Paige Ellerbee's life is far from perfect after moving back to small-town Maple Creek—there's her struggling bakery, Sweet Bee's; her aging father; and the fact she's practically the only single girl in town. But when Lane Anderson, the town's hot—and young!—new doctor, moves in next door, she wouldn't mind receiving some intensive care…until their first conversation starts a feud.

Lane came to Maple Creek to lay low after inadvertently being associated with a pill-prescribing scandal. When the gorgeous blonde next door asks for his help with a program that could raise eyebrows, he has to refuse. He's been burned in the past when blinded by love, yet Paige's feisty personality has his blood running hot.

When a little matchmaking lands Lane at Paige's best friend's wedding in St. Lucia, suddenly the romantic island vibe tempts them to kiss and make up. A temporary truce might be just what they both want—but forever love might be more than they can agree on.

Each book in the Suddenly Smitten series is a standalone, full-length story that can be enjoyed out of order.
Series Order:
Book #1 - The Practice Proposal
Book #2 - Tempted in the Tropics
Book #3 - The Marriage Match


Product Details

ISBN-13: 9781622661626
Publisher: Entangled Publishing, LLC
Publication date: 09/09/2013
Series: Suddenly Smitten , #2
Sold by: Macmillan
Format: eBook
Pages: 200
File size: 2 MB

About the Author

Award-winning author Tracy March writes romantic thrillers influenced by her career in the pharmaceutical field and her interest in science and politics. She also writes lighthearted romances inspired by her real-life happily ever after.
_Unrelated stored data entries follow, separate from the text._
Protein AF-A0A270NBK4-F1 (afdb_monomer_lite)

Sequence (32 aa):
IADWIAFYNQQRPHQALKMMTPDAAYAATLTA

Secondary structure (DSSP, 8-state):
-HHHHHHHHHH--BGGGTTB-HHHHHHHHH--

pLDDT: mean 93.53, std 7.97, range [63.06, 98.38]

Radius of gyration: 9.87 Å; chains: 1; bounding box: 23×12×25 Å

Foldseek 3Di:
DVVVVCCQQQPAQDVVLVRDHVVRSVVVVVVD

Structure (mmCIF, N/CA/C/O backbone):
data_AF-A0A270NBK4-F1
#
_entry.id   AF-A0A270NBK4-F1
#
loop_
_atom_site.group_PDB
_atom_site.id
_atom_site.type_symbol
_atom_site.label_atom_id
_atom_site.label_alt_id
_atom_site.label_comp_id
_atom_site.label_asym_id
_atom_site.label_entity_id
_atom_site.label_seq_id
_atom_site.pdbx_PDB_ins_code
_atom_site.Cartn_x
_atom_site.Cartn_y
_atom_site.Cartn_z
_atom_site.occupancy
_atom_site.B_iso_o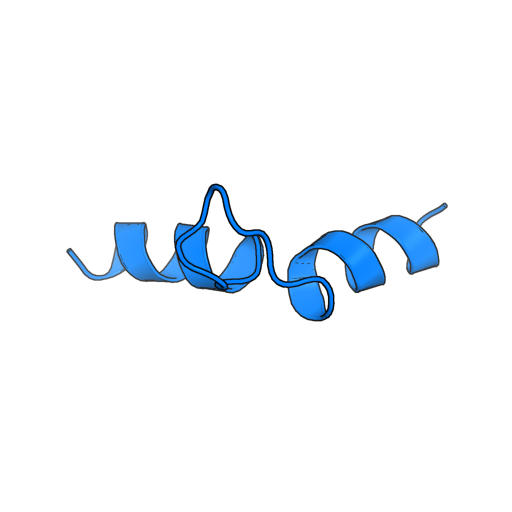r_equiv
_atom_site.auth_seq_id
_atom_site.auth_comp_id
_atom_site.auth_asym_id
_atom_site.auth_atom_id
_atom_site.pdbx_PDB_model_num
ATOM 1 N N . ILE A 1 1 ? 8.322 1.342 -15.912 1.00 73.12 1 ILE A N 1
ATOM 2 C CA . ILE A 1 1 ? 7.461 2.335 -15.209 1.00 73.12 1 ILE A CA 1
ATOM 3 C C . ILE A 1 1 ? 6.255 1.644 -14.576 1.00 73.12 1 ILE A C 1
ATOM 5 O O . ILE A 1 1 ? 6.088 1.792 -13.375 1.00 73.12 1 ILE A O 1
ATOM 9 N N . ALA A 1 2 ? 5.482 0.844 -15.325 1.00 77.06 2 ALA A N 1
ATOM 10 C CA . ALA A 1 2 ? 4.360 0.071 -14.771 1.00 77.06 2 ALA A CA 1
ATOM 11 C C . ALA A 1 2 ? 4.768 -0.839 -13.591 1.00 77.06 2 ALA A C 1
ATOM 13 O O . ALA A 1 2 ? 4.157 -0.755 -12.530 1.00 77.06 2 ALA A O 1
ATOM 14 N N . ASP A 1 3 ? 5.868 -1.590 -13.724 1.00 88.44 3 ASP A N 1
ATOM 15 C CA . ASP A 1 3 ? 6.368 -2.472 -12.652 1.00 88.44 3 ASP A CA 1
ATOM 16 C C . ASP A 1 3 ? 6.715 -1.715 -11.367 1.00 88.44 3 ASP A C 1
ATOM 18 O O . ASP A 1 3 ? 6.465 -2.192 -10.264 1.00 88.44 3 ASP A O 1
ATOM 22 N N . TRP A 1 4 ? 7.252 -0.500 -11.504 1.00 92.94 4 TRP A N 1
ATOM 23 C CA . TRP A 1 4 ? 7.594 0.341 -10.360 1.00 92.94 4 TRP A CA 1
ATOM 24 C C . TRP A 1 4 ? 6.348 0.862 -9.637 1.00 92.94 4 TRP A C 1
ATOM 26 O O . TRP A 1 4 ? 6.327 0.890 -8.409 1.00 92.94 4 TRP A O 1
ATOM 36 N N . ILE A 1 5 ? 5.302 1.240 -10.380 1.00 95.31 5 ILE A N 1
ATOM 37 C CA . ILE A 1 5 ? 4.042 1.723 -9.797 1.00 95.31 5 ILE A CA 1
ATOM 38 C C . ILE A 1 5 ? 3.336 0.590 -9.052 1.00 95.31 5 ILE A C 1
ATOM 40 O O . ILE A 1 5 ? 2.956 0.771 -7.897 1.00 95.31 5 ILE A O 1
ATOM 44 N N . ALA A 1 6 ? 3.211 -0.586 -9.677 1.00 95.94 6 ALA A N 1
ATOM 45 C CA . ALA A 1 6 ? 2.604 -1.752 -9.038 1.00 95.94 6 ALA A CA 1
ATOM 46 C C . ALA A 1 6 ? 3.358 -2.126 -7.755 1.00 95.94 6 ALA A C 1
ATOM 48 O O . ALA A 1 6 ? 2.764 -2.300 -6.693 1.00 95.94 6 ALA A O 1
ATOM 49 N N . PHE A 1 7 ? 4.687 -2.155 -7.827 1.00 95.50 7 PHE A N 1
ATOM 50 C CA . PHE A 1 7 ? 5.532 -2.430 -6.678 1.00 95.50 7 PHE A CA 1
ATOM 51 C C . PHE A 1 7 ? 5.389 -1.385 -5.554 1.00 95.50 7 PHE A C 1
ATOM 53 O O . PHE A 1 7 ? 5.304 -1.75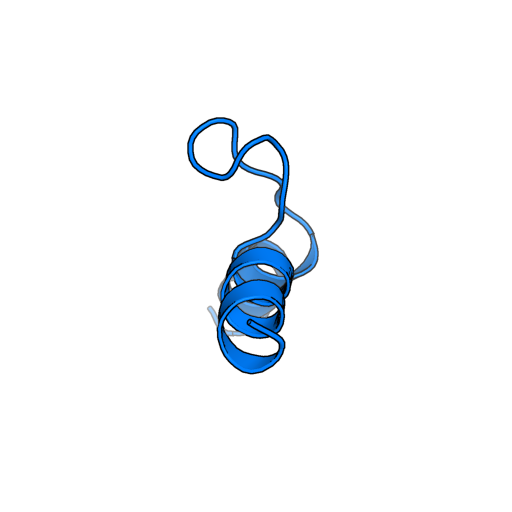6 -4.383 1.00 95.50 7 PHE A O 1
ATOM 60 N N . TYR A 1 8 ? 5.317 -0.092 -5.881 1.00 96.12 8 TYR A N 1
ATOM 61 C CA . TYR A 1 8 ? 5.097 0.976 -4.901 1.00 96.12 8 TYR A CA 1
ATOM 62 C C . TYR A 1 8 ? 3.738 0.838 -4.202 1.00 96.12 8 TYR A C 1
ATOM 64 O O . TYR A 1 8 ? 3.674 0.829 -2.975 1.00 96.12 8 TYR A O 1
ATOM 72 N N . ASN A 1 9 ? 2.667 0.650 -4.972 1.00 96.94 9 ASN A N 1
ATOM 73 C CA . ASN A 1 9 ? 1.306 0.583 -4.441 1.00 96.94 9 ASN A CA 1
ATOM 74 C C . ASN A 1 9 ? 1.048 -0.670 -3.592 1.00 96.94 9 ASN A C 1
ATOM 76 O O . ASN A 1 9 ? 0.281 -0.608 -2.630 1.00 96.94 9 ASN A O 1
ATOM 80 N N . GLN A 1 10 ? 1.703 -1.789 -3.920 1.00 96.94 10 GLN A N 1
ATOM 81 C CA . GLN A 1 10 ? 1.376 -3.097 -3.343 1.00 96.94 10 GLN A CA 1
ATOM 82 C C . GLN A 1 10 ? 2.413 -3.645 -2.368 1.00 96.94 10 GLN A C 1
ATOM 84 O O . GLN A 1 10 ? 2.059 -4.452 -1.515 1.00 96.94 10 GLN A O 1
ATOM 89 N N . GLN A 1 11 ? 3.685 -3.258 -2.483 1.00 96.69 11 GLN A N 1
ATOM 90 C CA . GLN A 1 11 ? 4.773 -3.916 -1.745 1.00 96.69 11 GLN A CA 1
ATOM 91 C C . GLN A 1 11 ? 5.597 -2.965 -0.881 1.00 96.69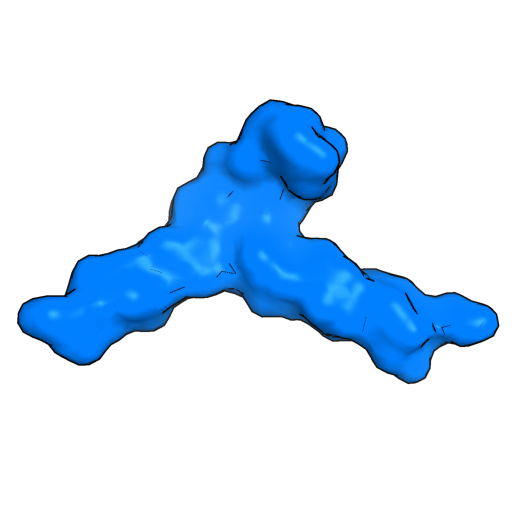 11 GLN A C 1
ATOM 93 O O . GLN A 1 11 ? 6.440 -3.417 -0.106 1.00 96.69 11 GLN A O 1
ATOM 98 N N . ARG A 1 12 ? 5.392 -1.648 -0.995 1.00 96.50 12 ARG A N 1
ATOM 99 C CA . ARG A 1 12 ? 6.149 -0.656 -0.228 1.00 96.50 12 ARG A CA 1
ATOM 100 C C . ARG A 1 12 ? 5.298 -0.096 0.91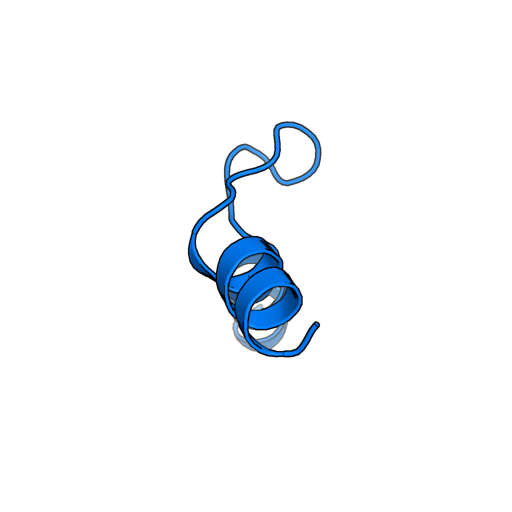2 1.00 96.50 12 ARG A C 1
ATOM 102 O O . ARG A 1 12 ? 4.518 0.824 0.691 1.00 96.50 12 ARG A O 1
ATOM 109 N N . PRO A 1 13 ? 5.445 -0.616 2.142 1.00 96.62 13 PRO A N 1
ATOM 110 C CA . PRO A 1 13 ? 4.816 -0.005 3.301 1.00 96.62 13 PRO A CA 1
ATOM 111 C C . PRO A 1 13 ? 5.444 1.360 3.600 1.00 96.62 13 PRO A C 1
ATOM 113 O O . PRO A 1 13 ? 6.654 1.563 3.445 1.00 96.62 13 PRO A O 1
ATOM 116 N N . HIS A 1 14 ? 4.619 2.305 4.045 1.00 97.12 14 HIS A N 1
ATOM 117 C CA . HIS A 1 14 ? 5.039 3.678 4.316 1.00 97.12 14 HIS A CA 1
ATOM 118 C C . HIS A 1 14 ? 4.736 4.083 5.754 1.00 97.12 14 HIS A C 1
ATOM 120 O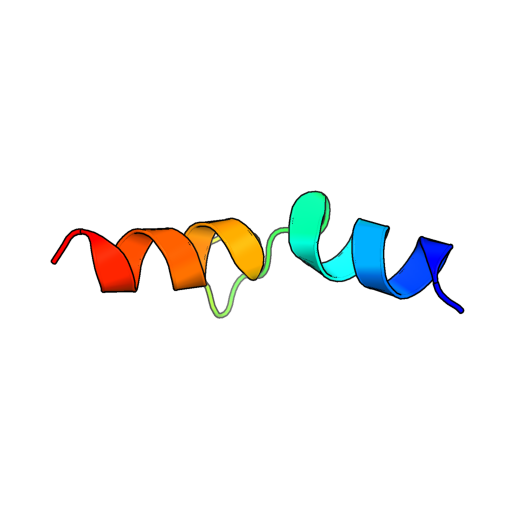 O . HIS A 1 14 ? 3.632 3.878 6.253 1.00 97.12 14 HIS A O 1
ATOM 126 N N . GLN A 1 15 ? 5.694 4.740 6.413 1.00 97.56 15 GLN A N 1
ATOM 127 C CA . GLN A 1 15 ? 5.517 5.238 7.782 1.00 97.56 15 GLN A CA 1
ATOM 128 C C . GLN A 1 15 ? 4.350 6.231 7.890 1.00 97.56 15 GLN A C 1
ATOM 130 O O . GLN A 1 15 ? 3.563 6.150 8.830 1.00 97.56 15 GLN A O 1
ATOM 135 N N . ALA A 1 16 ? 4.177 7.099 6.886 1.00 96.62 16 ALA A N 1
ATOM 136 C CA . ALA A 1 16 ? 3.055 8.038 6.808 1.00 96.62 16 ALA A CA 1
ATOM 137 C C . ALA A 1 16 ? 1.682 7.340 6.762 1.00 96.62 16 ALA A C 1
ATOM 139 O O . ALA A 1 16 ? 0.687 7.903 7.206 1.00 96.62 16 ALA A O 1
ATOM 140 N N . LEU A 1 17 ? 1.641 6.096 6.276 1.00 96.88 17 LEU A N 1
ATOM 141 C CA . LEU A 1 17 ? 0.444 5.259 6.214 1.00 96.88 17 LEU A CA 1
ATOM 142 C C . LEU A 1 17 ? 0.398 4.239 7.360 1.00 96.88 17 LEU A C 1
ATOM 144 O O . LEU A 1 17 ? -0.204 3.182 7.215 1.00 96.88 17 LEU A O 1
ATOM 148 N N . LYS A 1 18 ? 1.065 4.504 8.492 1.00 96.56 18 LYS A N 1
ATOM 149 C CA . LYS A 1 18 ? 1.146 3.567 9.631 1.00 96.56 18 LYS A CA 1
ATOM 150 C C . LYS A 1 18 ? 1.653 2.178 9.217 1.00 96.56 18 LYS A C 1
ATOM 152 O O . LYS A 1 18 ? 1.151 1.163 9.686 1.00 96.56 18 LYS A O 1
ATOM 157 N N . MET A 1 19 ? 2.648 2.144 8.331 1.00 97.50 19 MET A N 1
ATOM 158 C CA . MET A 1 19 ? 3.221 0.928 7.740 1.00 97.50 19 MET A CA 1
ATOM 159 C C . MET A 1 19 ? 2.285 0.154 6.798 1.00 97.50 19 MET A C 1
ATOM 161 O O . MET A 1 19 ? 2.597 -0.976 6.432 1.00 97.50 19 MET A O 1
ATOM 165 N N . MET A 1 20 ? 1.184 0.753 6.339 1.00 98.00 20 MET A N 1
ATOM 166 C CA . MET A 1 20 ? 0.388 0.213 5.234 1.00 98.00 20 MET A CA 1
ATOM 167 C C . MET A 1 20 ? 1.010 0.559 3.880 1.00 98.00 20 MET A C 1
ATOM 169 O O . MET A 1 20 ? 1.779 1.518 3.747 1.00 98.00 20 MET A O 1
ATOM 173 N N . THR A 1 21 ? 0.651 -0.223 2.867 1.00 98.38 21 THR A N 1
ATOM 174 C CA . THR A 1 21 ? 0.881 0.133 1.465 1.00 98.38 21 THR A CA 1
ATOM 175 C C . THR A 1 21 ? -0.208 1.101 0.988 1.00 98.38 21 THR A C 1
ATOM 177 O O . THR A 1 21 ? -1.283 1.149 1.598 1.00 98.38 21 THR A O 1
ATOM 180 N N . PRO A 1 22 ? 0.031 1.875 -0.086 1.00 98.25 22 PRO A N 1
ATOM 181 C CA . PRO A 1 22 ? -0.988 2.753 -0.660 1.00 98.25 22 PRO A CA 1
ATOM 182 C C . PRO A 1 22 ? -2.315 2.044 -0.965 1.00 98.25 22 PRO A C 1
ATOM 184 O O . PRO A 1 22 ? -3.367 2.552 -0.579 1.00 98.25 22 PRO A O 1
ATOM 187 N N . ASP A 1 23 ? -2.275 0.848 -1.564 1.00 97.69 23 ASP A N 1
ATOM 188 C CA . ASP A 1 23 ? -3.493 0.083 -1.872 1.00 97.69 23 ASP A CA 1
ATOM 189 C C . ASP A 1 23 ? -4.233 -0.348 -0.598 1.00 97.69 23 ASP A C 1
ATOM 191 O O . ASP A 1 23 ? -5.455 -0.230 -0.519 1.00 97.69 23 ASP A O 1
ATOM 195 N N . ALA A 1 24 ? -3.504 -0.798 0.429 1.00 97.81 24 ALA A N 1
ATOM 196 C CA . ALA A 1 24 ? -4.107 -1.192 1.701 1.00 97.81 24 ALA A CA 1
ATOM 197 C C . ALA A 1 24 ? -4.750 0.002 2.427 1.00 97.81 24 ALA A C 1
ATOM 199 O O . ALA A 1 24 ? -5.841 -0.127 2.982 1.00 97.81 24 ALA A O 1
ATOM 200 N N . ALA A 1 25 ? -4.106 1.172 2.391 1.00 97.44 25 ALA A N 1
ATOM 201 C CA . ALA A 1 25 ? -4.653 2.393 2.972 1.00 97.44 25 ALA A CA 1
ATOM 202 C C . ALA A 1 25 ? -5.918 2.856 2.235 1.00 97.44 25 ALA A C 1
ATOM 204 O O . ALA A 1 25 ? -6.895 3.223 2.882 1.00 97.44 25 ALA A O 1
ATOM 205 N N . TYR A 1 26 ? -5.933 2.795 0.899 1.00 96.75 26 TYR A N 1
ATOM 206 C CA . TYR A 1 26 ? -7.121 3.111 0.106 1.00 96.75 26 TYR A CA 1
ATOM 207 C C . TYR A 1 26 ? -8.268 2.137 0.398 1.00 96.75 26 TYR A C 1
ATOM 209 O O . TYR A 1 26 ? -9.376 2.576 0.701 1.00 96.75 26 TYR A O 1
ATOM 217 N N . ALA A 1 27 ? -8.001 0.829 0.408 1.00 96.94 27 ALA A N 1
ATOM 218 C CA . ALA A 1 27 ? -9.003 -0.183 0.739 1.00 96.94 27 ALA A CA 1
ATOM 219 C C . ALA A 1 27 ? -9.633 0.051 2.124 1.00 96.94 27 ALA A C 1
ATOM 221 O O . ALA A 1 27 ? -10.850 -0.041 2.259 1.00 96.94 27 ALA A O 1
ATOM 222 N N . ALA A 1 28 ? -8.835 0.440 3.125 1.00 95.31 28 ALA A N 1
ATOM 223 C CA . ALA A 1 28 ? -9.332 0.755 4.464 1.00 95.31 28 ALA A CA 1
ATOM 224 C C . ALA A 1 28 ? -10.325 1.935 4.486 1.00 95.31 28 ALA A C 1
ATOM 226 O O . ALA A 1 28 ? -11.216 1.957 5.333 1.00 95.31 28 ALA A O 1
ATOM 227 N N . THR A 1 29 ? -10.212 2.894 3.554 1.00 94.75 29 THR A N 1
ATOM 228 C CA . THR A 1 29 ? -11.180 4.004 3.429 1.00 94.75 29 THR A CA 1
ATOM 229 C C . THR A 1 29 ? -12.517 3.589 2.822 1.00 94.75 29 THR A C 1
ATOM 231 O O . THR A 1 29 ? -13.512 4.265 3.046 1.00 94.75 29 THR A O 1
ATOM 234 N N . LEU A 1 30 ? -12.558 2.487 2.069 1.00 94.50 30 LEU A N 1
ATOM 235 C CA . LEU A 1 30 ? -13.785 1.98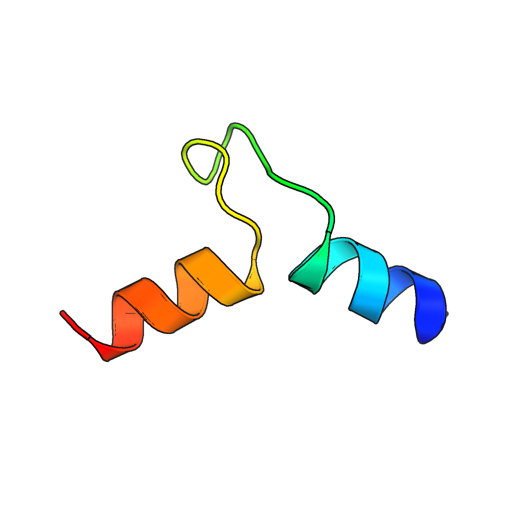3 1.442 1.00 94.50 30 LEU A CA 1
ATOM 236 C C . LEU A 1 30 ? -14.624 1.118 2.391 1.00 94.50 30 LEU A C 1
ATOM 238 O O . LEU A 1 30 ? -15.777 0.820 2.094 1.00 94.50 30 LEU A O 1
ATOM 242 N N . THR A 1 31 ? -14.032 0.680 3.502 1.00 83.56 31 THR A N 1
ATOM 243 C CA . THR A 1 31 ? -14.662 -0.188 4.506 1.00 83.56 31 THR A CA 1
ATOM 244 C C . THR A 1 31 ? -15.052 0.545 5.793 1.00 83.56 31 THR A C 1
ATOM 246 O O . THR A 1 31 ? -15.472 -0.109 6.746 1.00 83.56 31 THR A O 1
ATOM 249 N N . ALA A 1 32 ? -14.858 1.866 5.843 1.00 63.06 32 ALA A N 1
ATOM 250 C CA . ALA A 1 32 ? -15.182 2.736 6.975 1.00 63.06 32 ALA A CA 1
ATOM 251 C C . ALA A 1 32 ? -16.527 3.440 6.758 1.00 63.06 32 ALA A C 1
ATOM 253 O O . ALA A 1 32 ? -17.251 3.614 7.764 1.00 63.06 32 ALA A O 1
#

InterPro domains:
  IPR001584 Integrase, catalytic core [PF13683] (1-22)
  IPR012337 Ribonuclease H-like superfamily [SSF53098] (1-30)

Organism: Stenotrophomonas maltophilia (NCBI:txid40324)

Always up for travel and adventure, Tracy has flown in a stunt plane, snowmobiled on the Continental Divide, ziplined in the Swiss Alps, and been chased by a bull in the mountains of St. Lucia. She loves Nationals baseball, Saturday date nights, and Dairy Queen Blizzards—and rarely goes a day without Diet Coke and Cheez-Its.

Tracy lives in Yorktown, Virginia, with her superhero husband who works for NASA. They recently spent two years living in Washington D.C. and enjoy visiting often—especially when the Nats are in town.

Read an Excerpt

Tempted in the Tropics

A Suddenly Smitten Novel


By Tracy March, Stacy Abrams

Entangled Publishing, LLC

Copyright © 2013 Tracy March
All rights reserved.
ISBN: 978-1-62266-162-6


CHAPTER 1

Sugar-free, fat-free, gluten-free — Paige Ellerbee separated coconut-pumpkin muffins by the half dozen, packed them into bright pink-and-yellow-striped bakery boxes, and quickly labeled them with Sweet Bee's stickers before she forgot which kind was inside. Some of her regular customers would show up for their muffins the second she switched on the Open sign, and that should happen in exactly ten minutes. The regulars got cranky if she opened late. The regulars liked routine.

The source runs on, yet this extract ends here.